== DATASET RECORDS ==
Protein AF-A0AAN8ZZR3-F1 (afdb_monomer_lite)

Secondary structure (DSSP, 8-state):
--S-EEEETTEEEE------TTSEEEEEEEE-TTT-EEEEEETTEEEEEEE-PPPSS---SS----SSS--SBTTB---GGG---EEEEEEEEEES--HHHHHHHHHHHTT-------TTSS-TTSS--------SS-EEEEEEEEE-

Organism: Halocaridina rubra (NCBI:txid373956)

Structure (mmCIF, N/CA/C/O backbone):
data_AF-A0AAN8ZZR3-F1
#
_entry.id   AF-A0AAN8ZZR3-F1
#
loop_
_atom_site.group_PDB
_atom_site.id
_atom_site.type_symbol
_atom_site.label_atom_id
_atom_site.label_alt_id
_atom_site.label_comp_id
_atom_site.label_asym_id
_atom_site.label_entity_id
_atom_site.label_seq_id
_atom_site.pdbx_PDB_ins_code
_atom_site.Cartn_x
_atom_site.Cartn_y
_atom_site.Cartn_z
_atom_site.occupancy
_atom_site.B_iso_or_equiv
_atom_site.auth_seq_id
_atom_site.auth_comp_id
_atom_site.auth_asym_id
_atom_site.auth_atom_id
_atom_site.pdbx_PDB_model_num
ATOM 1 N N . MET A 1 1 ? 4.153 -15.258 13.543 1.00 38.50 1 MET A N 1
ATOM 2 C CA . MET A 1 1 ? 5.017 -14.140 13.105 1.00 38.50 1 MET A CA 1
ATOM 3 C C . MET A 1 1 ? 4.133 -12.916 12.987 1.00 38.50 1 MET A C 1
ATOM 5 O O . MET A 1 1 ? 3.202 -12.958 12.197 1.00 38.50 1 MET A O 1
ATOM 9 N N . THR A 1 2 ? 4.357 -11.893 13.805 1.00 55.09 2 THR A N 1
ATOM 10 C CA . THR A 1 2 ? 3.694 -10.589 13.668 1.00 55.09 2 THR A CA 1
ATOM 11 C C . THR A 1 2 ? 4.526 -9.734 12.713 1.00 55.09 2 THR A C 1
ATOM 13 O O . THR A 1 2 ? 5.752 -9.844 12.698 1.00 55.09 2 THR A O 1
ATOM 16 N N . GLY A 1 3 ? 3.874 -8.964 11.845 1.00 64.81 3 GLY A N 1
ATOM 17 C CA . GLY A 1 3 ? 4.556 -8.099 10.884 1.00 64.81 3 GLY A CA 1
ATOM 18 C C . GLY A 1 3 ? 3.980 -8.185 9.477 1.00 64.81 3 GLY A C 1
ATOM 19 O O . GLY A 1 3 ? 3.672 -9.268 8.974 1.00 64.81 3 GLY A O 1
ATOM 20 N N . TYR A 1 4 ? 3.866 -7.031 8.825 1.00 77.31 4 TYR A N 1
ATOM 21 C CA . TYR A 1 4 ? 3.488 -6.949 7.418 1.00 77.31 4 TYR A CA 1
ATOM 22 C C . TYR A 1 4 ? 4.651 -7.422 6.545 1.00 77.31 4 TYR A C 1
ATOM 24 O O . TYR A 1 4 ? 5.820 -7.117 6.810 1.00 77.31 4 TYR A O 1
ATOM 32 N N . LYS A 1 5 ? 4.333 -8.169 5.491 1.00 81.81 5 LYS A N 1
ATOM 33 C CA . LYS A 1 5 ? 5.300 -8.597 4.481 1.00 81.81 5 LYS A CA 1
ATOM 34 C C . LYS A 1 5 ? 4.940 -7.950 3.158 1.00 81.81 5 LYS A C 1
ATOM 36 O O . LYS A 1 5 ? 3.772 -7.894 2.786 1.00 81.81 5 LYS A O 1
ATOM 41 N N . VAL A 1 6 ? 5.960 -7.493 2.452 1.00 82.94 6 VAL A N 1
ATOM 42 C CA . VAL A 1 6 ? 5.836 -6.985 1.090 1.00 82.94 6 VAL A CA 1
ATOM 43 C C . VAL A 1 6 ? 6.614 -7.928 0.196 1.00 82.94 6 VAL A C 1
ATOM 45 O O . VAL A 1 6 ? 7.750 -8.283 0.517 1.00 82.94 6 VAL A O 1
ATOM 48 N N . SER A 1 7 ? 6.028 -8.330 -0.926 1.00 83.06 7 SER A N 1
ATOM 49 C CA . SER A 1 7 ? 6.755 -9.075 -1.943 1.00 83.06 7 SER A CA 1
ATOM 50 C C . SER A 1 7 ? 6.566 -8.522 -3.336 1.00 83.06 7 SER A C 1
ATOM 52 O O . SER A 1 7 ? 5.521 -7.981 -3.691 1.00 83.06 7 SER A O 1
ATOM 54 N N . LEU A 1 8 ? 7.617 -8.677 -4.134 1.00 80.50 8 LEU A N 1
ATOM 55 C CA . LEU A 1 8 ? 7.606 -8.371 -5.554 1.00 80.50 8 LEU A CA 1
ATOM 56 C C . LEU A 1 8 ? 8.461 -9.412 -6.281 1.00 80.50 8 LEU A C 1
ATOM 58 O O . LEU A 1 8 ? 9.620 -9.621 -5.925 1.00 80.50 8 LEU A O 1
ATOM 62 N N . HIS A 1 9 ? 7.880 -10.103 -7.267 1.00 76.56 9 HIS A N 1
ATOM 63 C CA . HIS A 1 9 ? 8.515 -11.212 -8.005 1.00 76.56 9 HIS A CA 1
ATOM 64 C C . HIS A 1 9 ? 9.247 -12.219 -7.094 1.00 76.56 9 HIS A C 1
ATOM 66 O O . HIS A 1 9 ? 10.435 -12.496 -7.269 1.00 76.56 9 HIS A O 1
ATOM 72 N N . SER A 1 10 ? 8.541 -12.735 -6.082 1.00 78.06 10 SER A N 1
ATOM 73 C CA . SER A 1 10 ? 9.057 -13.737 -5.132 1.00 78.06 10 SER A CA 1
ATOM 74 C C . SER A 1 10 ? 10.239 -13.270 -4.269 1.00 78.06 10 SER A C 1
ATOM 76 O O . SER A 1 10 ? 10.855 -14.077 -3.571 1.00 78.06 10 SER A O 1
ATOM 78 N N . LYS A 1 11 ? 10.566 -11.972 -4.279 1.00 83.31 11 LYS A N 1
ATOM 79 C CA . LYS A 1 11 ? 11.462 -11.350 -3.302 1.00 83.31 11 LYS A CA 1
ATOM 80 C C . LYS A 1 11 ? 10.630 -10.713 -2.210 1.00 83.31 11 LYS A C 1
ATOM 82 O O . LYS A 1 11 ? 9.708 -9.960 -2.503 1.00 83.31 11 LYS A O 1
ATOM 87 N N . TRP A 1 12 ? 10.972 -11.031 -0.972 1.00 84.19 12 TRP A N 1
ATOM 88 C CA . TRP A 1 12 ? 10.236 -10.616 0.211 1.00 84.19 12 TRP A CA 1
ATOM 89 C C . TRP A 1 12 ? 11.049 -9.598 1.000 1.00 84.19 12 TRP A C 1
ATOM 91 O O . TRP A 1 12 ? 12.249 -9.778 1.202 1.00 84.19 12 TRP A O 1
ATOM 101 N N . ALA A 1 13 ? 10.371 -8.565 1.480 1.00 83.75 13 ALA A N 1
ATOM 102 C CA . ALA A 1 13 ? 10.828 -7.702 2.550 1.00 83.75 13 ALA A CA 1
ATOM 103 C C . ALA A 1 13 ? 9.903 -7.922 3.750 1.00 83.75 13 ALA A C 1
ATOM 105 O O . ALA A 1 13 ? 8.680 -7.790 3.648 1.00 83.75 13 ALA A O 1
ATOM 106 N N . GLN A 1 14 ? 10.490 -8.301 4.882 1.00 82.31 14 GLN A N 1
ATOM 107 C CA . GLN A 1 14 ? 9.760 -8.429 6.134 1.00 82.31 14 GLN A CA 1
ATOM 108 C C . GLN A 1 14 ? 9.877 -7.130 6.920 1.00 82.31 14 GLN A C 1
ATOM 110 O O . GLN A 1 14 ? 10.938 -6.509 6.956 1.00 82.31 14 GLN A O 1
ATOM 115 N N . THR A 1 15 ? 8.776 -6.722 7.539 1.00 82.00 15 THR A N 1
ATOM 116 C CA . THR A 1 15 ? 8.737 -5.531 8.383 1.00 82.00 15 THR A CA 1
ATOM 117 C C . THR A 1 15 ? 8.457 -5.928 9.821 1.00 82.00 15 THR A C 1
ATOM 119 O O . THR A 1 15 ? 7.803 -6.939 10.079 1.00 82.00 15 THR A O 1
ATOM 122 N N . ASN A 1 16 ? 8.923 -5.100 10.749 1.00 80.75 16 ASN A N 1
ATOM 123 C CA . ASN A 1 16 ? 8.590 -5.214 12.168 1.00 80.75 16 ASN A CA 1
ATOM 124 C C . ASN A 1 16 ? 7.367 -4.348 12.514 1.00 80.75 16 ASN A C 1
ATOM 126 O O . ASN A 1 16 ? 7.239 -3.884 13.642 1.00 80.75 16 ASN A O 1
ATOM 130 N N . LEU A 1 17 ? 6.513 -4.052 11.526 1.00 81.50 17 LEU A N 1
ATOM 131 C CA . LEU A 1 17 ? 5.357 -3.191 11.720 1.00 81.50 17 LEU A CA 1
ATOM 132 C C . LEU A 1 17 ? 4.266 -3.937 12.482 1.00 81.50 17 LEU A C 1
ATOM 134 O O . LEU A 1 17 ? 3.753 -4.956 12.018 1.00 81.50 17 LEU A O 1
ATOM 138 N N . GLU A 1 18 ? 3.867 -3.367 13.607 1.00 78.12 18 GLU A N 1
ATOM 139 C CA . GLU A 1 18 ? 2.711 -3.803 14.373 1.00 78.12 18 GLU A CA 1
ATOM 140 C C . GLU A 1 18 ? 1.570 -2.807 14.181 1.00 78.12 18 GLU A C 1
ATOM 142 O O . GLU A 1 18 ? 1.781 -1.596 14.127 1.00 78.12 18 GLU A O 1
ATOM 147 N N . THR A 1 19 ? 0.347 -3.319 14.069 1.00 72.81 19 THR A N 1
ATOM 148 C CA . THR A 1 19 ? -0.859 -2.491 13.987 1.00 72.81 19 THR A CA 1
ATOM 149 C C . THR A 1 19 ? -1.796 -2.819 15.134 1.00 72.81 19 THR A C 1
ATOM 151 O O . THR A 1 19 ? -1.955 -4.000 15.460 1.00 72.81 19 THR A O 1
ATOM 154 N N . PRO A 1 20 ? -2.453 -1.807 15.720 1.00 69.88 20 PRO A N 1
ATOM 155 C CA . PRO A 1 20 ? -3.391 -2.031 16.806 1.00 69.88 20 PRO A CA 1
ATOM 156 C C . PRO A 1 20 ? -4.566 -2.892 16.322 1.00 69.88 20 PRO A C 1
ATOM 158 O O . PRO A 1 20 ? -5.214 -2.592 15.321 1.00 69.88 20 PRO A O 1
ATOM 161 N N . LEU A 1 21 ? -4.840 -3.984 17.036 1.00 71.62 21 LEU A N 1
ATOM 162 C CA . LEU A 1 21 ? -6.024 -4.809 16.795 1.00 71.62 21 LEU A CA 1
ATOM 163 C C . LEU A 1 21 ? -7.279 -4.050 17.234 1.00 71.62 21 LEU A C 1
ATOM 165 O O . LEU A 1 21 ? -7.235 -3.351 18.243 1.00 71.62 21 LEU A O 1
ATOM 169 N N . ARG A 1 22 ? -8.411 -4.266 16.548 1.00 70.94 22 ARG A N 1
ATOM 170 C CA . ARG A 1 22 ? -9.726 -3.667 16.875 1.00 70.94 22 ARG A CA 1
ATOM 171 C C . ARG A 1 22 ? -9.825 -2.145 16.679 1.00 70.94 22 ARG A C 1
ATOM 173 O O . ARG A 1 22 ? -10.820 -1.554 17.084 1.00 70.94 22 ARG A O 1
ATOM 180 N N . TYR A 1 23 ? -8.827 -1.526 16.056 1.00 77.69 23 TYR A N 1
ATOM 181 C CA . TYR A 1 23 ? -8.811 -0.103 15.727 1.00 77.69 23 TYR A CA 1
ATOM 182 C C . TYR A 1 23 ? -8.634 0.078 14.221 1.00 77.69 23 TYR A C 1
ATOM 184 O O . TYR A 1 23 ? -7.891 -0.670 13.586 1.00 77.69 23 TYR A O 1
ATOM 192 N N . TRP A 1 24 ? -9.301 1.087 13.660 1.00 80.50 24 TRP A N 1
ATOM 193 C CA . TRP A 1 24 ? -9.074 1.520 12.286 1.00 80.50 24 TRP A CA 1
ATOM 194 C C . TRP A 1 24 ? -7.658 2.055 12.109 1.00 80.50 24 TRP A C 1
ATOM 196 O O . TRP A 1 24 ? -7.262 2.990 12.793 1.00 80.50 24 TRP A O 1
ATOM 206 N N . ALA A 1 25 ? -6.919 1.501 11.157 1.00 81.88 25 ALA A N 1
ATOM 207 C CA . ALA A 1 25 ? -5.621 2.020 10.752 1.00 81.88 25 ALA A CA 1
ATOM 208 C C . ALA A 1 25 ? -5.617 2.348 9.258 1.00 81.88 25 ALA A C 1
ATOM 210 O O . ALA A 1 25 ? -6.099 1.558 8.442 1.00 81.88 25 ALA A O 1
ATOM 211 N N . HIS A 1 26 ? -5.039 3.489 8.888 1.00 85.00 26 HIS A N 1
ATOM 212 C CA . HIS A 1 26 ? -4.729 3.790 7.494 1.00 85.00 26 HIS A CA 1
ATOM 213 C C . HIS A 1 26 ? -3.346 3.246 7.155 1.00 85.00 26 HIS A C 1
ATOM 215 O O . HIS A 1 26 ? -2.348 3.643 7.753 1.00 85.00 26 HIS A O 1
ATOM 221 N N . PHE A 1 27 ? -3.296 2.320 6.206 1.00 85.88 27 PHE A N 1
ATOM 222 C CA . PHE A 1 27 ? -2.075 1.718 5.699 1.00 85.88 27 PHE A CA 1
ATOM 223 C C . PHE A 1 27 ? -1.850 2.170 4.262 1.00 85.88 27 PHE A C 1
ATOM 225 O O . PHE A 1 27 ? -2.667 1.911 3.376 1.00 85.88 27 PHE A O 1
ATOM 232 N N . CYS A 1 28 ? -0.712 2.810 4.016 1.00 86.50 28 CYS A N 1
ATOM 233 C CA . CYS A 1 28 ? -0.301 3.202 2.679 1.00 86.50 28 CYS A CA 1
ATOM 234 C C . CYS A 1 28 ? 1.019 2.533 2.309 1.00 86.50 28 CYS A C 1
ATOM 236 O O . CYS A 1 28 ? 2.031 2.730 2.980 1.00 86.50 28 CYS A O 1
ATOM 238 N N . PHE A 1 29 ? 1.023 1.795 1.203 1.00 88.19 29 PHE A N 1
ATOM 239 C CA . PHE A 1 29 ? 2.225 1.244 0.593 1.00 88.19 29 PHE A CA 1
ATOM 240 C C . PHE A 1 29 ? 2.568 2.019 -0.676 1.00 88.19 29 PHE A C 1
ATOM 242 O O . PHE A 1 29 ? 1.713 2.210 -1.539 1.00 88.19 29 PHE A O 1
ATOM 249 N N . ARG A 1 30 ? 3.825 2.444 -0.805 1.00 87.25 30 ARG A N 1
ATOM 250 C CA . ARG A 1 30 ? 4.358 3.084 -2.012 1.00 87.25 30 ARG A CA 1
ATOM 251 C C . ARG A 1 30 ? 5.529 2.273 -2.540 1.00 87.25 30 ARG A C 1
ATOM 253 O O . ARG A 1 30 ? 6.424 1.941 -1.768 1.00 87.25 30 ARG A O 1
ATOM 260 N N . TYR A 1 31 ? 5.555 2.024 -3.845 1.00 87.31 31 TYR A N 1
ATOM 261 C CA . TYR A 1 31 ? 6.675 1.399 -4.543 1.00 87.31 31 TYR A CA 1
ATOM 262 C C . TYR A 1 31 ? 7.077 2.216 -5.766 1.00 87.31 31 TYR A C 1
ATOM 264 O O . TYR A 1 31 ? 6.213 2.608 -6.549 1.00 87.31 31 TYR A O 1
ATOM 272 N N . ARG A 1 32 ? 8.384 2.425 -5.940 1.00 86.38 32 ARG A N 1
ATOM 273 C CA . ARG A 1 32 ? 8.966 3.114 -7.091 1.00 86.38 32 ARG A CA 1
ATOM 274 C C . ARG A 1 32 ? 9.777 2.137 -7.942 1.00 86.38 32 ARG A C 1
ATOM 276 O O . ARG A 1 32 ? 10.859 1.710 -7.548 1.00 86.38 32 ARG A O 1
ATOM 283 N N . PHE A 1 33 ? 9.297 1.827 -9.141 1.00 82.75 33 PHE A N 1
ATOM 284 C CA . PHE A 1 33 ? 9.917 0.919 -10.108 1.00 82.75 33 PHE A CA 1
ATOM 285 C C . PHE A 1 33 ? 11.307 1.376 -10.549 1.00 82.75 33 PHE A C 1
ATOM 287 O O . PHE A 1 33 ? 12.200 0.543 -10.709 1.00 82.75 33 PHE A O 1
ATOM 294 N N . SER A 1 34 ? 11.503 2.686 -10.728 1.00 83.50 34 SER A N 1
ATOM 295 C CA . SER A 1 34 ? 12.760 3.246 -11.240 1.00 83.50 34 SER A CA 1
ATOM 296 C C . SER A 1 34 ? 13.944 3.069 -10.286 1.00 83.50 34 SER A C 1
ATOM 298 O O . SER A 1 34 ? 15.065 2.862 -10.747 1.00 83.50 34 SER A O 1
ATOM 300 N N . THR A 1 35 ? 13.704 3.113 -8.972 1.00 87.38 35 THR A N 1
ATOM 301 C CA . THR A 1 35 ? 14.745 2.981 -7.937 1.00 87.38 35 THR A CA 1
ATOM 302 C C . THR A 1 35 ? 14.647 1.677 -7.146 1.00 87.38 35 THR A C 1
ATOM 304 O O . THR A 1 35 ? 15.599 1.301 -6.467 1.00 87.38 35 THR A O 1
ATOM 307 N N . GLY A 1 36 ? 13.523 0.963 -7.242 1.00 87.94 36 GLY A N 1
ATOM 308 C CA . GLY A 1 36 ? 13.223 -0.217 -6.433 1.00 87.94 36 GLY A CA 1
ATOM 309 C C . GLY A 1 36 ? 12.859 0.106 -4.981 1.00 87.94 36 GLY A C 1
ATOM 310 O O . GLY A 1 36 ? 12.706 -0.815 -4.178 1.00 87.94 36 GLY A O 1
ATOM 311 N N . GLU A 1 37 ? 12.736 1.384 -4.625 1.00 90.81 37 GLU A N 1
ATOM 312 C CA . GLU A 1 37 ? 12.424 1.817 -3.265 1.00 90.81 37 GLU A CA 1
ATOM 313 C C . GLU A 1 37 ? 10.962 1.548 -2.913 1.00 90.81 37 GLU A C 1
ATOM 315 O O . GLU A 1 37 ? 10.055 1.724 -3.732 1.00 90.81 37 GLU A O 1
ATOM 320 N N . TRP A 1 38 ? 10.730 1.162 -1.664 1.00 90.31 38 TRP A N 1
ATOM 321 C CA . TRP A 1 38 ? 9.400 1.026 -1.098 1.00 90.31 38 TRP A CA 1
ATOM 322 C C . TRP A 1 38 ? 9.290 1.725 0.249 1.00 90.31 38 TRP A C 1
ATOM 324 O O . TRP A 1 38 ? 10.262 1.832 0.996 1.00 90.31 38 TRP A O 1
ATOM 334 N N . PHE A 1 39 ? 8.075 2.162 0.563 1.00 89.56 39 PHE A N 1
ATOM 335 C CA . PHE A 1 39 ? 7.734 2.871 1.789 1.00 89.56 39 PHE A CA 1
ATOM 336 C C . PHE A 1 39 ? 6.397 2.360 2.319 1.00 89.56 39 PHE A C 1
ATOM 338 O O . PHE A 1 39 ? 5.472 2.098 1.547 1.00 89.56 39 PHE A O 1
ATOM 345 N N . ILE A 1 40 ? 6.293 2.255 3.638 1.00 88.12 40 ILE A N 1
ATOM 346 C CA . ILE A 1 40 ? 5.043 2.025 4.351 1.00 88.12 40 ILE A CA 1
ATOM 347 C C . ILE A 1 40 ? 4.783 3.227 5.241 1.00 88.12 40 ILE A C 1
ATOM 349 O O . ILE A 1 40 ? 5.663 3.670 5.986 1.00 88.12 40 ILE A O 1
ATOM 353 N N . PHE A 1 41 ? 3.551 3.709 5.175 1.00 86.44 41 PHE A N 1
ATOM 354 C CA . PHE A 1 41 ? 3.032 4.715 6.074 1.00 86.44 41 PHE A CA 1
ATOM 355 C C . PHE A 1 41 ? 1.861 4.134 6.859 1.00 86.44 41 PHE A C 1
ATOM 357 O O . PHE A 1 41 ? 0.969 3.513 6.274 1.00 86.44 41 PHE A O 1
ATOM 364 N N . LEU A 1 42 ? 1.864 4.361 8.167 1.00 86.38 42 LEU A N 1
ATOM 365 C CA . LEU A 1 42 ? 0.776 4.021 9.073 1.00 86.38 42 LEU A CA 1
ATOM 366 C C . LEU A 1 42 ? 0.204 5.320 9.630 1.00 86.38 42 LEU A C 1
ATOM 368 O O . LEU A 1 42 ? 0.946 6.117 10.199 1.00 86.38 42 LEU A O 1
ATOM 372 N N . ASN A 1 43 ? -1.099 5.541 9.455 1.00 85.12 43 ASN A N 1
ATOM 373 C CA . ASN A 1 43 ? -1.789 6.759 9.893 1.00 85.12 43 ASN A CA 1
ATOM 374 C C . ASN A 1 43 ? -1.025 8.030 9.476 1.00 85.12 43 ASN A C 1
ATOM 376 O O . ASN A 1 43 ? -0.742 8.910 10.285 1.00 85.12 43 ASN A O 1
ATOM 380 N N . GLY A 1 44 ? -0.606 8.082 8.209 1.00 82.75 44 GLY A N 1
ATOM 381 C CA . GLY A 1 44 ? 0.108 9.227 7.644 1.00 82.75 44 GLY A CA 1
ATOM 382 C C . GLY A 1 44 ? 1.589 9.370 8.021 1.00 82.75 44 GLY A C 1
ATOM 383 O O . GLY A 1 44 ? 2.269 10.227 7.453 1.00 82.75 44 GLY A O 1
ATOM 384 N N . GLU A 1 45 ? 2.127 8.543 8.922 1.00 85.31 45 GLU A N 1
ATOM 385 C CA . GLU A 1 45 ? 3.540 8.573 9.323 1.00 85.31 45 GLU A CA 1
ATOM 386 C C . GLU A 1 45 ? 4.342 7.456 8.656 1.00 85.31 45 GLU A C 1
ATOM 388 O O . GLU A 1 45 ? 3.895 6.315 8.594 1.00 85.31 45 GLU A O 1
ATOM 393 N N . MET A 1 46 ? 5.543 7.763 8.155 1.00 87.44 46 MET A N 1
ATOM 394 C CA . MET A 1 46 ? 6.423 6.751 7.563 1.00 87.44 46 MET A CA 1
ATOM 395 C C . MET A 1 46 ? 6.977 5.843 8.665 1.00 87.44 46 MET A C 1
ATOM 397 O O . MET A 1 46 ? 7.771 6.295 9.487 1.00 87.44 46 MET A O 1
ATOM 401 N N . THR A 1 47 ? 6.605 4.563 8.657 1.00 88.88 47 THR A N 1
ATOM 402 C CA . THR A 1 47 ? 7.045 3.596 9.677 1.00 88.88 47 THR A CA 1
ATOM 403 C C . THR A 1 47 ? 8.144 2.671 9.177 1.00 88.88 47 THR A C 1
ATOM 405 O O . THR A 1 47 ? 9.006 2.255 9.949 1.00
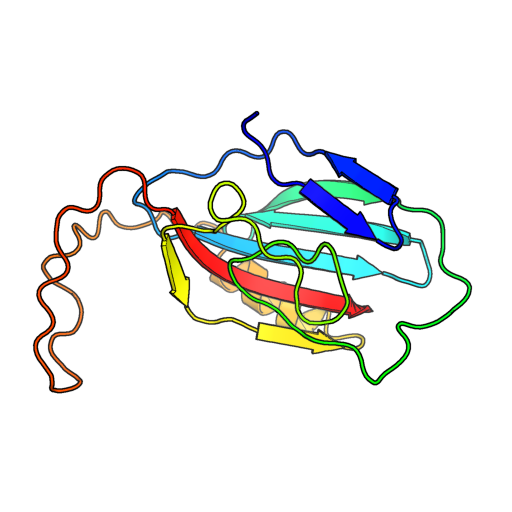 88.88 47 THR A O 1
ATOM 408 N N . ASN A 1 48 ? 8.146 2.342 7.882 1.00 90.19 48 ASN A N 1
ATOM 409 C CA . ASN A 1 48 ? 9.131 1.443 7.288 1.00 90.19 48 ASN A CA 1
ATOM 410 C C . ASN A 1 48 ? 9.464 1.860 5.859 1.00 90.19 48 ASN A C 1
ATOM 412 O O . ASN A 1 48 ? 8.638 2.421 5.143 1.00 90.19 48 ASN A O 1
ATOM 416 N N . HIS A 1 49 ? 10.678 1.537 5.435 1.00 91.88 49 HIS A N 1
ATOM 417 C CA . HIS A 1 49 ? 11.128 1.702 4.064 1.00 91.88 49 HIS A CA 1
ATOM 418 C C . HIS A 1 49 ? 12.219 0.680 3.756 1.00 91.88 49 HIS A C 1
ATOM 420 O O . HIS A 1 49 ? 12.787 0.056 4.658 1.00 91.88 49 HIS A O 1
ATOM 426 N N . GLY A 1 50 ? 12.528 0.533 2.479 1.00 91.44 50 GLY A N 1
===
:: BRIEF ::
Once you find the line with "ATOM 170 C CA" in the entries above, output it and each line after it up to and including the line with "ATOM 180 N N", and nothing else.

:: EXERCISE SOLUTION ::
ATOM 170 C CA . ARG A 1 22 ? -9.726 -3.667 16.875 1.00 70.94 22 ARG A CA 1
ATOM 171 C C . ARG A 1 22 ? -9.825 -2.145 16.679 1.00 70.94 22 ARG A C 1
ATOM 173 O O . ARG A 1 22 ? -10.820 -1.554 17.084 1.00 70.94 22 ARG A O 1
ATOM 180 N N . TYR A 1 23 ? -8.827 -1.526 16.056 1.00 77.69 23 TYR A N 1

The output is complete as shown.